● **REQUIRED ACTION**: Look through the data below and, wherever a line carries the word "Geobacillus", please copy that line.

(Stored items)
- Opening Delimiter -

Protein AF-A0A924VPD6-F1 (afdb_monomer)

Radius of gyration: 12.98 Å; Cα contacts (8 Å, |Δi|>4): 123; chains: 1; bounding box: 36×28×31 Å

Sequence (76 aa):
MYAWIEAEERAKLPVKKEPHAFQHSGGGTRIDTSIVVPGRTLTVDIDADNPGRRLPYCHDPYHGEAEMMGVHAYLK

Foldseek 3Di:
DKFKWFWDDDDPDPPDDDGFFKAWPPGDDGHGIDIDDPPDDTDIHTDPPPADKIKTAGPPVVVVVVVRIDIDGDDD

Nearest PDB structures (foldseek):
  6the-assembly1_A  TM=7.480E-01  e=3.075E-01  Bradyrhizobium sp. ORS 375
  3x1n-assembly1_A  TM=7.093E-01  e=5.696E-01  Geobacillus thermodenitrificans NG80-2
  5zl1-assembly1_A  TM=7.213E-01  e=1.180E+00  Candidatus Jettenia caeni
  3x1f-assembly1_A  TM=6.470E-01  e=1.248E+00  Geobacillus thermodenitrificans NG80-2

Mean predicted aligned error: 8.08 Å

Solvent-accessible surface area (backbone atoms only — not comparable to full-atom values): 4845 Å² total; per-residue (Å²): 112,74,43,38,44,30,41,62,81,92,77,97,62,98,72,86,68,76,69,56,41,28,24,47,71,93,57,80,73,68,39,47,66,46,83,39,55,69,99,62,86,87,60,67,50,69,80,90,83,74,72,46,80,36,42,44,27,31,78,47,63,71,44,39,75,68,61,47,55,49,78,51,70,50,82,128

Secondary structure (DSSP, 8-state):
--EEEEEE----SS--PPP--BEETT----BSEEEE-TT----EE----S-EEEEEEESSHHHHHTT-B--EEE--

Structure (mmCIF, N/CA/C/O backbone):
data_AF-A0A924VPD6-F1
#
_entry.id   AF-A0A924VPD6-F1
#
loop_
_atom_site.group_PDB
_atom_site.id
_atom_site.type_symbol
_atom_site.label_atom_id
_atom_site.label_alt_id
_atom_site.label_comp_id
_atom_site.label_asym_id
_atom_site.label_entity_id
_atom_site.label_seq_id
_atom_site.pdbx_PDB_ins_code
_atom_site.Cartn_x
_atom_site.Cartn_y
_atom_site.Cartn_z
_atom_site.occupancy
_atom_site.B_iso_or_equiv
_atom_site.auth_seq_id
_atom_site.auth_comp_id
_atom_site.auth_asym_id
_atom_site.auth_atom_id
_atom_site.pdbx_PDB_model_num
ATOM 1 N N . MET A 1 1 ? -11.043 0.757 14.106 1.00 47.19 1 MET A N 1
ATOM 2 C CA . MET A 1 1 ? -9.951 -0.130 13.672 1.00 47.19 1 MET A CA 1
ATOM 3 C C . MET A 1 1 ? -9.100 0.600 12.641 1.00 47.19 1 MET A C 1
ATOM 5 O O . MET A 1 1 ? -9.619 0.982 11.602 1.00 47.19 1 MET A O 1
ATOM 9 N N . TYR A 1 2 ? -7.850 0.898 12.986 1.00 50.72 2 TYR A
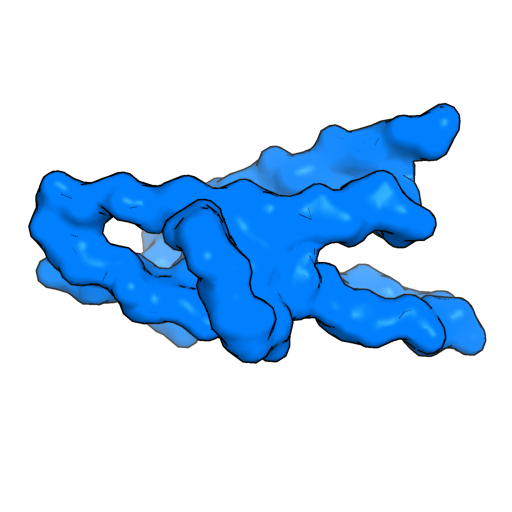 N 1
ATOM 10 C CA . TYR A 1 2 ? -6.889 1.532 12.082 1.00 50.72 2 TYR A CA 1
ATOM 11 C C . TYR A 1 2 ? -6.194 0.436 11.267 1.00 50
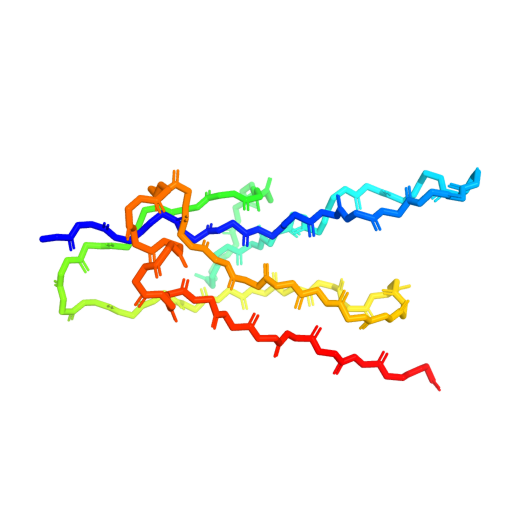.72 2 TYR A C 1
ATOM 13 O O . TYR A 1 2 ? -5.860 -0.600 11.837 1.00 50.72 2 TYR A O 1
ATOM 21 N N . ALA A 1 3 ? -5.989 0.643 9.970 1.00 58.12 3 ALA A N 1
ATOM 22 C CA . ALA A 1 3 ? -5.186 -0.253 9.141 1.00 58.12 3 ALA A CA 1
ATOM 23 C C . ALA A 1 3 ? -3.803 0.372 8.932 1.00 58.12 3 ALA A C 1
ATOM 25 O O . ALA A 1 3 ? -3.708 1.524 8.515 1.00 58.12 3 ALA A O 1
ATOM 26 N N . TRP A 1 4 ? -2.748 -0.371 9.253 1.00 57.94 4 TRP A N 1
ATOM 27 C CA . TRP A 1 4 ? -1.356 0.050 9.091 1.00 57.94 4 TRP A CA 1
ATOM 28 C C . TRP A 1 4 ? -0.788 -0.600 7.841 1.00 57.94 4 TRP A C 1
ATOM 30 O O . TRP A 1 4 ? -0.231 -1.682 7.934 1.00 57.94 4 TRP A O 1
ATOM 40 N N . ILE A 1 5 ? -1.005 -0.005 6.672 1.00 61.16 5 ILE A N 1
ATOM 41 C CA . ILE A 1 5 ? -0.626 -0.646 5.408 1.00 61.16 5 ILE A CA 1
ATOM 42 C C . ILE A 1 5 ? 0.878 -0.503 5.196 1.00 61.16 5 ILE A C 1
ATOM 44 O O . ILE A 1 5 ? 1.365 0.626 5.170 1.00 61.16 5 ILE A O 1
ATOM 48 N N . GLU A 1 6 ? 1.564 -1.625 4.996 1.00 58.47 6 GLU A N 1
ATOM 49 C CA . GLU A 1 6 ? 2.994 -1.696 4.700 1.00 58.47 6 GLU A CA 1
ATOM 50 C C . GLU A 1 6 ? 3.293 -2.296 3.330 1.00 58.47 6 GLU A C 1
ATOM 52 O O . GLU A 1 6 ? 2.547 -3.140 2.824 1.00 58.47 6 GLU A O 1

- Closing Delimiter -

● **ANSWER SECTION**:
  3x1n-assembly1_A  TM=7.093E-01  e=5.696E-01  Geobacillus thermodenitrificans NG80-2
  3x1f-assembly1_A  TM=6.470E-01  e=1.248E+00  Geobacillus thermodenitrificans NG80-2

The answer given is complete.